Telemarketing agents soliciting customers by promising huge returns on mutual fund investments may do well to think twice before making tall claims. For, market watchdog Sebi may be listening.
The capital market regulator Securities and Exchange Board of India (Sebi), which administers mutual funds, is said to be contemplating various ways to weed out any kind of mis-selling by the distributors, agents and relationship managers of fund houses.
The possible guidelines for the same are being drawn by Sebi, along with the National Institute of Securities Markets, an institution entrusted with the tasks of educating investors and market players.
The suggestions currently being deliberated include recording of sale or promotional calls that the executives, including those at fund houses and distributors, make to new or existing customers, a top official said.

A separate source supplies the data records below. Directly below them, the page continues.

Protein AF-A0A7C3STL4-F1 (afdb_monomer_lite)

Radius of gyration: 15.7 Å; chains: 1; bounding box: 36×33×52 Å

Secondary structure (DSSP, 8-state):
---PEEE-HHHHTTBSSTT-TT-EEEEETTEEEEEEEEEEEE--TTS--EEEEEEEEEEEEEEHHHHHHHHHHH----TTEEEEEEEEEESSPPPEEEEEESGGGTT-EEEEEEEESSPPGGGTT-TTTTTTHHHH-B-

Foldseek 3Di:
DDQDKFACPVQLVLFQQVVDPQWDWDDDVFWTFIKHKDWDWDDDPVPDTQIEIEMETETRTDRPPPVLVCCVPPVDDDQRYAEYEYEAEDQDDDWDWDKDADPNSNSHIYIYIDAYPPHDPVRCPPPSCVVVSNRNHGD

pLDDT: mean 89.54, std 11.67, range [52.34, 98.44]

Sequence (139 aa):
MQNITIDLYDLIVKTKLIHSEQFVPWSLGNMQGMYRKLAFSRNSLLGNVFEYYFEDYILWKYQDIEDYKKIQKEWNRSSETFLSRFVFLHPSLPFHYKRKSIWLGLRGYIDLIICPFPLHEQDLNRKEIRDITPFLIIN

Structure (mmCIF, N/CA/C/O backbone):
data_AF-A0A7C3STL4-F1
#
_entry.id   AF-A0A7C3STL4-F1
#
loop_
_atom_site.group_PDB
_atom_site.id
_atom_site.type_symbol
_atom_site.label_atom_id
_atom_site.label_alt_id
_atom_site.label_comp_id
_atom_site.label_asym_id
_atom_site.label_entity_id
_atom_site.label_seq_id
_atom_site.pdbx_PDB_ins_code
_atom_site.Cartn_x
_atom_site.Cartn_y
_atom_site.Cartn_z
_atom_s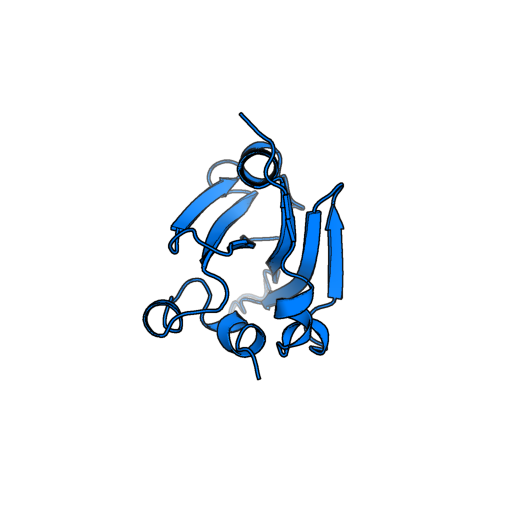ite.occupancy
_atom_site.B_iso_or_equiv
_atom_site.auth_seq_id
_atom_site.auth_comp_id
_atom_site.auth_asym_id
_atom_site.auth_atom_id
_atom_site.pdbx_PDB_model_num
ATOM 1 N N . MET A 1 1 ? 1.048 16.108 -20.642 1.00 53.88 1 MET A N 1
ATOM 2 C CA . MET A 1 1 ? 1.950 15.213 -19.884 1.00 53.88 1 MET A CA 1
ATOM 3 C C . MET A 1 1 ? 1.730 13.815 -20.426 1.00 53.88 1 MET A C 1
ATOM 5 O O . MET A 1 1 ? 0.582 13.491 -20.686 1.00 53.88 1 MET A O 1
ATOM 9 N N . GLN A 1 2 ? 2.783 13.045 -20.698 1.00 55.88 2 GLN A N 1
ATOM 10 C CA . GLN A 1 2 ? 2.619 11.644 -21.100 1.00 55.88 2 GLN A CA 1
ATOM 11 C C . GLN A 1 2 ? 2.131 10.835 -19.895 1.00 55.88 2 GLN A C 1
ATOM 13 O O . GLN A 1 2 ? 2.687 10.969 -18.805 1.00 55.88 2 GLN A O 1
ATOM 18 N N . ASN A 1 3 ? 1.101 10.017 -20.099 1.00 71.88 3 ASN A N 1
ATOM 19 C CA . ASN A 1 3 ? 0.592 9.108 -19.079 1.00 71.88 3 ASN A CA 1
ATOM 20 C C . ASN A 1 3 ? 1.524 7.904 -19.006 1.00 71.88 3 ASN A C 1
ATOM 22 O O . ASN A 1 3 ? 1.446 6.985 -19.820 1.00 71.88 3 ASN A O 1
ATOM 26 N N . ILE A 1 4 ? 2.458 7.953 -18.059 1.00 90.06 4 ILE A N 1
ATOM 27 C CA . ILE A 1 4 ? 3.373 6.850 -17.787 1.00 90.06 4 ILE A CA 1
ATOM 28 C C . ILE A 1 4 ? 2.587 5.791 -17.017 1.00 90.06 4 ILE A C 1
ATOM 30 O O . ILE A 1 4 ? 2.064 6.051 -15.933 1.00 90.06 4 ILE A O 1
ATOM 34 N N . THR A 1 5 ? 2.485 4.600 -17.600 1.00 95.31 5 THR A N 1
ATOM 35 C CA . THR A 1 5 ? 1.958 3.432 -16.895 1.00 95.31 5 THR A CA 1
ATOM 36 C C . THR A 1 5 ? 3.109 2.775 -16.156 1.00 95.31 5 THR A C 1
ATOM 38 O O . THR A 1 5 ? 4.091 2.365 -16.774 1.00 95.31 5 THR A O 1
ATOM 41 N N . ILE A 1 6 ? 2.984 2.691 -14.839 1.00 97.38 6 ILE A N 1
ATOM 42 C CA . ILE A 1 6 ? 3.837 1.852 -14.008 1.00 97.38 6 ILE A CA 1
ATOM 43 C C . ILE A 1 6 ? 3.251 0.445 -14.045 1.00 97.38 6 ILE A C 1
ATOM 45 O O . ILE A 1 6 ? 2.044 0.282 -13.873 1.00 97.38 6 ILE A O 1
ATOM 49 N N . ASP A 1 7 ? 4.097 -0.552 -14.288 1.00 97.81 7 ASP A N 1
ATOM 50 C CA . ASP A 1 7 ? 3.762 -1.970 -14.161 1.00 97.81 7 ASP A CA 1
ATOM 51 C C . ASP A 1 7 ? 5.002 -2.719 -13.659 1.00 97.81 7 ASP A C 1
ATOM 53 O O . ASP A 1 7 ? 5.998 -2.845 -14.370 1.00 97.81 7 ASP A O 1
ATOM 57 N N . LEU A 1 8 ? 4.970 -3.142 -12.395 1.00 97.69 8 LEU A N 1
ATOM 58 C CA . LEU A 1 8 ? 6.080 -3.823 -11.718 1.00 97.69 8 LEU A CA 1
ATOM 59 C C . LEU A 1 8 ? 5.752 -5.289 -11.414 1.00 97.69 8 LEU A C 1
ATOM 61 O O . LEU A 1 8 ? 6.360 -5.876 -10.517 1.00 97.69 8 LEU A O 1
ATOM 65 N N . TYR A 1 9 ? 4.797 -5.890 -12.134 1.00 97.06 9 TYR A N 1
ATOM 66 C CA . TYR A 1 9 ? 4.349 -7.259 -11.871 1.00 97.06 9 TYR A CA 1
ATOM 67 C C . TYR A 1 9 ? 5.510 -8.266 -11.826 1.00 97.06 9 TYR A C 1
ATOM 69 O O . TYR A 1 9 ? 5.626 -9.019 -10.859 1.00 97.06 9 TYR A O 1
ATOM 77 N N . ASP A 1 10 ? 6.435 -8.193 -12.789 1.00 97.19 10 ASP A N 1
ATOM 78 C CA . ASP A 1 10 ? 7.605 -9.082 -12.889 1.00 97.19 10 ASP A CA 1
ATOM 79 C C . ASP A 1 10 ? 8.556 -9.005 -11.686 1.00 97.19 10 ASP A C 1
ATOM 81 O O . ASP A 1 10 ? 9.304 -9.945 -11.405 1.00 97.19 10 ASP A O 1
ATOM 85 N N . LEU A 1 11 ? 8.559 -7.881 -10.969 1.00 97.12 11 LEU A N 1
ATOM 86 C CA . LEU A 1 11 ? 9.325 -7.726 -9.736 1.00 97.12 11 LEU A CA 1
ATOM 87 C C . LEU A 1 11 ? 8.515 -8.201 -8.528 1.00 97.12 11 LEU A C 1
ATOM 89 O O . LEU A 1 11 ? 9.065 -8.840 -7.634 1.00 97.12 11 LEU A O 1
ATOM 93 N N . ILE A 1 12 ? 7.208 -7.937 -8.510 1.00 96.75 12 ILE A N 1
ATOM 94 C CA . ILE A 1 12 ? 6.331 -8.299 -7.393 1.00 96.75 12 ILE A CA 1
ATOM 95 C C . ILE A 1 12 ? 6.170 -9.808 -7.245 1.00 96.75 12 ILE A C 1
ATOM 97 O O . ILE A 1 12 ? 6.157 -10.294 -6.114 1.00 96.75 12 ILE A O 1
ATOM 101 N N . VAL A 1 13 ? 6.128 -10.564 -8.345 1.00 96.44 13 VAL A N 1
ATOM 102 C CA . VAL A 1 13 ? 6.086 -12.040 -8.303 1.00 96.44 13 VAL A CA 1
ATOM 103 C C . VAL A 1 13 ? 7.314 -12.668 -7.642 1.00 96.44 13 VAL A C 1
ATOM 105 O O . VAL A 1 13 ? 7.264 -13.823 -7.241 1.00 96.44 13 VAL A O 1
ATOM 108 N N . LYS A 1 14 ? 8.407 -11.912 -7.482 1.00 96.81 14 LYS A N 1
ATOM 109 C CA . LYS A 1 14 ? 9.624 -12.352 -6.782 1.00 96.81 14 LYS A CA 1
ATOM 110 C C . LYS A 1 14 ? 9.604 -12.027 -5.284 1.00 96.81 14 LYS A C 1
ATOM 112 O O . LYS A 1 14 ? 10.546 -12.347 -4.562 1.00 96.81 14 LYS A O 1
ATOM 117 N N . THR A 1 15 ? 8.551 -11.366 -4.809 1.00 96.94 15 THR A N 1
ATOM 118 C CA . THR A 1 15 ? 8.380 -11.001 -3.400 1.00 96.94 15 THR A CA 1
ATOM 119 C C . THR A 1 15 ? 7.459 -11.981 -2.679 1.00 96.94 15 THR A C 1
ATOM 121 O O . THR A 1 15 ? 6.759 -12.786 -3.291 1.00 96.94 15 THR A O 1
ATOM 124 N N . LYS A 1 16 ? 7.400 -11.887 -1.348 1.00 96.75 16 LYS A N 1
ATOM 125 C CA . LYS A 1 16 ? 6.447 -12.674 -0.547 1.00 96.75 16 LYS A CA 1
ATOM 126 C C . LYS A 1 16 ? 5.014 -12.135 -0.625 1.00 96.75 16 LYS A C 1
ATOM 128 O O . LYS A 1 16 ? 4.105 -12.801 -0.139 1.00 96.75 16 LYS A O 1
ATOM 133 N N . LEU A 1 17 ? 4.800 -10.949 -1.203 1.00 96.56 17 LEU A N 1
ATOM 134 C CA . LEU A 1 17 ? 3.510 -10.263 -1.190 1.00 96.56 17 LEU A CA 1
ATOM 135 C C . LEU A 1 17 ? 2.398 -11.072 -1.870 1.00 96.56 17 LEU A C 1
ATOM 137 O O . LEU A 1 17 ? 1.344 -11.258 -1.269 1.00 96.56 17 LEU A O 1
ATOM 141 N N . ILE A 1 18 ? 2.633 -11.578 -3.086 1.00 93.62 18 ILE A N 1
ATOM 142 C CA . ILE A 1 18 ? 1.621 -12.333 -3.855 1.00 93.62 18 ILE A CA 1
ATOM 143 C C . ILE A 1 18 ? 1.275 -13.674 -3.195 1.00 93.62 18 ILE A C 1
ATOM 145 O O . ILE A 1 18 ? 0.165 -14.173 -3.353 1.00 93.62 18 ILE A O 1
ATOM 149 N N . HIS A 1 19 ? 2.205 -14.245 -2.432 1.00 93.06 19 HIS A N 1
ATOM 150 C CA . HIS A 1 19 ? 2.027 -15.528 -1.751 1.00 93.06 19 HIS A CA 1
ATOM 151 C C . HIS A 1 19 ? 1.515 -15.384 -0.311 1.00 93.06 19 HIS A C 1
ATOM 153 O O . HIS A 1 19 ? 1.375 -16.379 0.395 1.00 93.06 19 HIS A O 1
ATOM 159 N N . SER A 1 20 ? 1.277 -14.156 0.153 1.00 95.00 20 SER A N 1
ATOM 160 C CA . SER A 1 20 ? 0.858 -13.889 1.524 1.00 95.00 20 SER A CA 1
ATOM 161 C C . SER A 1 20 ? -0.632 -14.153 1.710 1.00 95.00 20 SER A C 1
ATOM 163 O O . SER A 1 20 ? -1.457 -13.535 1.048 1.00 95.00 20 SER A O 1
ATOM 165 N N . GLU A 1 21 ? -0.988 -14.971 2.699 1.00 95.56 21 GLU A N 1
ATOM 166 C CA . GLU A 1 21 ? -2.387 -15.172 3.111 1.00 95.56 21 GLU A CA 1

The fund houses would also need to audit these recordings periodically and report compliance to the mutual fund industry body, Amfi, and Sebi on a periodic basis, the official said. Adding, that such compliance reports would be needed to be filed along with the remedial actions for all the mis-selling activities noticed in these recordings.
The distributors, although they agree that the mis-selling of products can be checked with these measures, are not very keen to adopt the practice, given the fact that their payouts have already gone down with the recent volatility in the market and scrapping of entry-loads on mutual funds.
But, Sebi seems to be firm on its position and the new guidelines, if implemented, would be part of its various investor protection measures taken in the mutual fund space.
Recently, Sebi also asked fund houses to disclose all complaints received by them on their websites and also in their annual reports. Besides, it has cracked down on the expensive gifts and payouts by fund houses to distributors.
According to the Code of Conduct framed by Sebi for MFs, “Mutual Funds are required to monitor the activities of their distributors, agents, brokers to ensure that they do not indulge in any malpractice or unethical practice while selling or marketing Mutual Funds units. Any non-compliance with the Mutual Funds Regulations and Guidelines pertaining to Mutual Funds especially guidelines on advertisements and/or sales literature and/or Code of Conduct shall be reported in the periodic meetings of the Board of the AMC (Asset Management Company) and the Trustee(s) and shall also be reported to the Board by the AMC(s) in their CTR(compliance taken reports) and by the Trustees in their Half Yearly Reports.”
Similarly, Amfi has also prescribed a code of conduct for MF intermediaries, under which the intermediaries should “follow the Code of Conduct strictly and not indulge in any practice contravening it directly or indirectly.
“Non compliance with the Code of Conduct shall be reported by the Mutual Funds to the Board and Amfi. Further, no Mutual Fund shall deal with intermediaries contravening the prescribed Code of Conduct,” the Code says.